La St Eloi se profile à l'horizon. Comme de coutume, quelques agriculteurs se sont retrouvés autour de Joël Morlet pour faire le point sur la campagne écoulée et sur ce que vit le monde agricole. Voici quelques données sur ce bilan d'étape.
Une année difficile
Globalement
le moral des agriculteurs n’est pas au beau fixe. Les pluies de printemps et
d’été ont compromis en partie les récoltes céréalières et oléagineuses ;
les rendements sont nettement en dessous de la moyenne des années
précédentes ; pour certaines exploitations, c’est 50%. Les prix sont
plutôt bas. Par contre, en positif, les résultats pour les betteraves sont
satisfaisants.
Ces
mauvais résultats affectent les économies des exploitations, exposant celles
qui doivent faire face au remboursement d’emprunt, soit à se retrouver en
rupture de paiement ou en défaut de trésorerie, et à revoir, quand cela est
possible, les plans de financement.
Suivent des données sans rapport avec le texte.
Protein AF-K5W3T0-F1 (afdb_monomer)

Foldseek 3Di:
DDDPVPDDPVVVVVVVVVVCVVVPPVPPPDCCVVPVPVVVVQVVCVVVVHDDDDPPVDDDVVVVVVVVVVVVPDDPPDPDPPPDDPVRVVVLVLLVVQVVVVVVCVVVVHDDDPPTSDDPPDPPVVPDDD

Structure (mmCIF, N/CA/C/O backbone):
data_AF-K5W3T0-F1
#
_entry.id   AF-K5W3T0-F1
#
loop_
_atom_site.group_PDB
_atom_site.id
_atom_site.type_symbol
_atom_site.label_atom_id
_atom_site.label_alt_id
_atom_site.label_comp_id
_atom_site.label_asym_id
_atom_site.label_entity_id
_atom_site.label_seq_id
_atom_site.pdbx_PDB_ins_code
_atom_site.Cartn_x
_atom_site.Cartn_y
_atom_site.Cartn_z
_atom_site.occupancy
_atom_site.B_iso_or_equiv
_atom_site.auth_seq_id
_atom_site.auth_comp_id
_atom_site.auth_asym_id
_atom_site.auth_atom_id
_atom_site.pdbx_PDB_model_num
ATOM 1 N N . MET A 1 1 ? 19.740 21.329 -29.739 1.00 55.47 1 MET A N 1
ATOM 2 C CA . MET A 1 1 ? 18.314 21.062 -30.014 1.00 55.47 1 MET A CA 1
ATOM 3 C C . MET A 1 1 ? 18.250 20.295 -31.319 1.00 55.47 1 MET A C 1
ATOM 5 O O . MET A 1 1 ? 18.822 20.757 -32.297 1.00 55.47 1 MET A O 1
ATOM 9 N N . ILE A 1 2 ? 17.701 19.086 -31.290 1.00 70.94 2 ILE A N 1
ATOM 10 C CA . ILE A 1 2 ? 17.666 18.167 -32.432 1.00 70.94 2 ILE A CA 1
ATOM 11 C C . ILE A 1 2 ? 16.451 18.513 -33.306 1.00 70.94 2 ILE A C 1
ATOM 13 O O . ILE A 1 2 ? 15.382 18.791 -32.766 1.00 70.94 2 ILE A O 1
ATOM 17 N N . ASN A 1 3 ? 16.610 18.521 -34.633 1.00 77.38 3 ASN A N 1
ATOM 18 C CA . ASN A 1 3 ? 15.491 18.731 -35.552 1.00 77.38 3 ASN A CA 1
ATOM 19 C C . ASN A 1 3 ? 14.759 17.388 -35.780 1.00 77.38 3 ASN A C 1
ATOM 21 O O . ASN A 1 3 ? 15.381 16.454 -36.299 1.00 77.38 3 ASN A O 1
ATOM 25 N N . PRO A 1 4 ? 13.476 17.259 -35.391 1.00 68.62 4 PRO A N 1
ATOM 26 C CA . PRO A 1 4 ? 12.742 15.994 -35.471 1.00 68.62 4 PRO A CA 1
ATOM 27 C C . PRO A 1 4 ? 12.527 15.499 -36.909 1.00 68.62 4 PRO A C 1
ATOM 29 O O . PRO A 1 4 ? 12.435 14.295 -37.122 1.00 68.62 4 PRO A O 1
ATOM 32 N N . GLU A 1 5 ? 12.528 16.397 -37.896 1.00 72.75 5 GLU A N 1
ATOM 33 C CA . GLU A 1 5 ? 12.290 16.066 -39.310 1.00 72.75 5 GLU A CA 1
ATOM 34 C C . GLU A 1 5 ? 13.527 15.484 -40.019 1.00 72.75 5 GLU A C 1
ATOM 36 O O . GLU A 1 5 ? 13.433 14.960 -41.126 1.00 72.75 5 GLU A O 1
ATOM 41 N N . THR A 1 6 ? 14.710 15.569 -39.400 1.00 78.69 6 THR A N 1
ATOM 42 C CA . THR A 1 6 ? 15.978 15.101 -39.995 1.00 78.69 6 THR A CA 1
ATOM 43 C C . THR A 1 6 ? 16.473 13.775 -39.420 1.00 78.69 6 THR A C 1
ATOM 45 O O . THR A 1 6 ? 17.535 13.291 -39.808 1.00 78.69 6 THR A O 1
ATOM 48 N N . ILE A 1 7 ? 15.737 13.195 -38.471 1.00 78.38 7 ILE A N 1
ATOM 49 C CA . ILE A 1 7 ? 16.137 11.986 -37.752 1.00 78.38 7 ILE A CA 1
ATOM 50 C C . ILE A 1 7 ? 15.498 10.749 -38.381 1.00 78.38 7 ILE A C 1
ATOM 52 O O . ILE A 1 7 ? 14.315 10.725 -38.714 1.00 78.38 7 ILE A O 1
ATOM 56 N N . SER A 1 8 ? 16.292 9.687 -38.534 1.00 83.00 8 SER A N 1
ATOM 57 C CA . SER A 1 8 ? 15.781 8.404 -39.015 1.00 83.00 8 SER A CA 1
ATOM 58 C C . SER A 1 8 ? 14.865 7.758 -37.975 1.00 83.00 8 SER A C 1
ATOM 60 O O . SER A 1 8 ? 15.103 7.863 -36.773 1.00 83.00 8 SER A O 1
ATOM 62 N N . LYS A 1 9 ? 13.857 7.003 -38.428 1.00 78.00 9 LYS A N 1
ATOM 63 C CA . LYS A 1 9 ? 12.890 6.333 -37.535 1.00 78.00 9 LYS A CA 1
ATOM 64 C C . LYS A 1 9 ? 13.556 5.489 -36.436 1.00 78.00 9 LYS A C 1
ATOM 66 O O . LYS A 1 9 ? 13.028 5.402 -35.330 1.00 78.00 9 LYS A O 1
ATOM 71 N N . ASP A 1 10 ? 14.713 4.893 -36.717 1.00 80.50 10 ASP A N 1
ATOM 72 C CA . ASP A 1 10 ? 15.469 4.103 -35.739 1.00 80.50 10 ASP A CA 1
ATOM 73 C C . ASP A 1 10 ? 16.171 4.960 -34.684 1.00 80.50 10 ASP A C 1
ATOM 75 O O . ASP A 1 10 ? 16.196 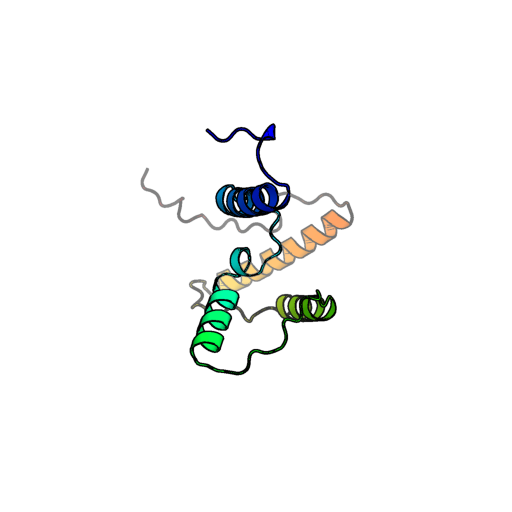4.589 -33.510 1.00 80.50 10 ASP A O 1
ATOM 79 N N . GLN A 1 11 ? 16.716 6.117 -35.064 1.00 80.38 11 GLN A N 1
ATOM 80 C CA . GLN A 1 11 ? 17.247 7.068 -34.089 1.00 80.38 11 GLN A CA 1
ATOM 81 C C . GLN A 1 11 ? 16.123 7.677 -33.248 1.00 80.38 11 GLN A C 1
ATOM 83 O O . GLN A 1 11 ? 16.281 7.787 -32.036 1.00 80.38 11 GLN A O 1
ATOM 88 N N . THR A 1 12 ? 14.958 7.964 -33.840 1.00 79.94 12 THR A N 1
ATOM 89 C CA . THR A 1 12 ? 13.786 8.440 -33.091 1.00 79.94 12 THR A CA 1
ATOM 90 C C . THR A 1 12 ? 13.384 7.451 -32.001 1.00 79.94 12 THR A C 1
ATOM 92 O O . THR A 1 12 ? 13.137 7.862 -30.874 1.00 79.94 12 THR A O 1
ATOM 95 N N . LYS A 1 13 ? 13.371 6.142 -32.291 1.00 78.75 13 LYS A N 1
ATOM 96 C CA . LYS A 1 13 ? 13.063 5.107 -31.288 1.00 78.75 13 LYS A CA 1
ATOM 97 C C . LYS A 1 13 ? 14.074 5.069 -30.142 1.00 78.75 13 LYS A C 1
ATOM 99 O O . LYS A 1 13 ? 13.674 4.882 -28.998 1.00 78.75 13 LYS A O 1
ATOM 104 N N . LYS A 1 14 ? 15.367 5.248 -30.432 1.00 81.25 14 LYS A N 1
ATOM 105 C CA . LYS A 1 14 ? 16.425 5.263 -29.407 1.00 81.25 14 LYS A CA 1
ATOM 106 C C . LYS A 1 14 ? 16.308 6.475 -28.488 1.00 81.25 14 LYS A C 1
ATOM 108 O O . LYS A 1 14 ? 16.356 6.322 -27.272 1.00 81.25 14 LYS A O 1
ATOM 113 N N . GLU A 1 15 ? 16.098 7.654 -29.066 1.00 79.50 15 GLU A N 1
ATOM 114 C CA . GLU A 1 15 ? 15.893 8.879 -28.289 1.00 79.50 15 GLU A CA 1
ATOM 115 C C . GLU A 1 15 ? 14.576 8.830 -27.505 1.00 79.50 15 GLU A C 1
ATOM 117 O O . GLU A 1 15 ? 14.523 9.262 -26.359 1.00 79.50 15 GLU A O 1
ATOM 122 N N . PHE A 1 16 ? 13.528 8.229 -28.076 1.00 74.88 16 PHE A N 1
ATOM 123 C CA . PHE A 1 16 ? 12.249 8.042 -27.394 1.00 74.88 16 PHE A CA 1
ATOM 124 C C . PHE A 1 16 ? 12.348 7.064 -26.218 1.00 74.88 16 PHE A C 1
ATOM 126 O O . PHE A 1 16 ? 11.769 7.328 -25.169 1.00 74.88 16 PHE A O 1
ATOM 133 N N . ALA A 1 17 ? 13.102 5.967 -26.345 1.00 70.94 17 ALA A N 1
ATOM 134 C CA . ALA A 1 17 ? 13.334 5.038 -25.237 1.00 70.94 17 ALA A CA 1
ATOM 135 C C . ALA A 1 17 ? 14.050 5.736 -24.071 1.00 70.94 17 ALA A C 1
ATOM 137 O O . ALA A 1 17 ? 13.583 5.676 -22.936 1.00 70.94 17 ALA A O 1
ATOM 138 N N . ARG A 1 18 ? 15.109 6.495 -24.375 1.00 71.88 18 ARG A N 1
ATOM 139 C CA . ARG A 1 18 ? 15.841 7.293 -23.386 1.00 71.88 18 ARG A CA 1
ATOM 140 C C . ARG A 1 18 ? 14.961 8.361 -22.732 1.00 71.88 18 ARG A C 1
ATOM 142 O O . ARG A 1 18 ? 14.943 8.478 -21.516 1.00 71.88 18 ARG A O 1
ATOM 149 N N . PHE A 1 19 ? 14.174 9.087 -23.525 1.00 73.12 19 PHE A N 1
ATOM 150 C CA . PHE A 1 19 ? 13.214 10.071 -23.021 1.00 73.12 19 PHE A CA 1
ATOM 151 C C . PHE A 1 19 ? 12.159 9.436 -22.102 1.00 73.12 19 PHE A C 1
ATOM 153 O O . PHE A 1 19 ? 11.824 10.004 -21.067 1.00 73.12 19 PHE A O 1
ATOM 160 N N . THR A 1 20 ? 11.651 8.252 -22.457 1.00 67.69 20 THR A N 1
ATOM 161 C CA . THR A 1 20 ? 10.645 7.519 -21.669 1.00 67.69 20 THR A CA 1
ATOM 162 C C . THR A 1 20 ? 11.204 7.075 -20.315 1.00 67.69 20 THR A C 1
ATOM 164 O O . THR A 1 20 ? 10.496 7.161 -19.309 1.00 67.69 20 THR A O 1
ATOM 167 N N . GLU A 1 21 ? 12.468 6.641 -20.287 1.00 61.09 21 GLU A N 1
ATOM 168 C CA . GLU A 1 21 ? 13.210 6.301 -19.067 1.00 61.09 21 GLU A CA 1
ATOM 169 C C . GLU A 1 21 ? 13.484 7.537 -18.196 1.00 61.09 21 GLU A C 1
ATOM 171 O O . GLU A 1 21 ? 13.255 7.496 -16.987 1.00 61.09 21 GLU A O 1
ATOM 176 N N . ASP A 1 22 ? 13.910 8.647 -18.806 1.00 65.81 22 ASP A N 1
ATOM 177 C CA . ASP A 1 22 ? 14.268 9.885 -18.104 1.00 65.81 22 ASP A CA 1
ATOM 178 C C . ASP A 1 22 ? 13.039 10.605 -17.514 1.00 65.81 22 ASP A C 1
ATOM 180 O O . ASP A 1 22 ? 13.112 11.167 -16.420 1.00 65.81 22 ASP A O 1
ATOM 184 N N . TYR A 1 23 ? 11.891 10.577 -18.202 1.00 59.69 23 TYR A N 1
ATOM 185 C CA . TYR A 1 23 ? 10.675 11.286 -17.774 1.00 59.69 23 TYR A CA 1
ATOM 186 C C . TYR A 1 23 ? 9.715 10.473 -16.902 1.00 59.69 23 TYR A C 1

Ces difficultés vont se manifester surtout
au mois de janvier 2025.
Paradoxalement
les organisateurs et les exposants de la Foire de Châlons, évènement qui donne
un peu la température sur l’activité autour du matériel agricole, sont plutôt
rassurés compte tenu des difficultés actuelles.
La
gestion des questions sanitaires (mise en place de plans de vaccination,
élaboration et disponibilité des vaccin) a été marquée par des
dysfonctionnements suscitant la colère des éleveurs.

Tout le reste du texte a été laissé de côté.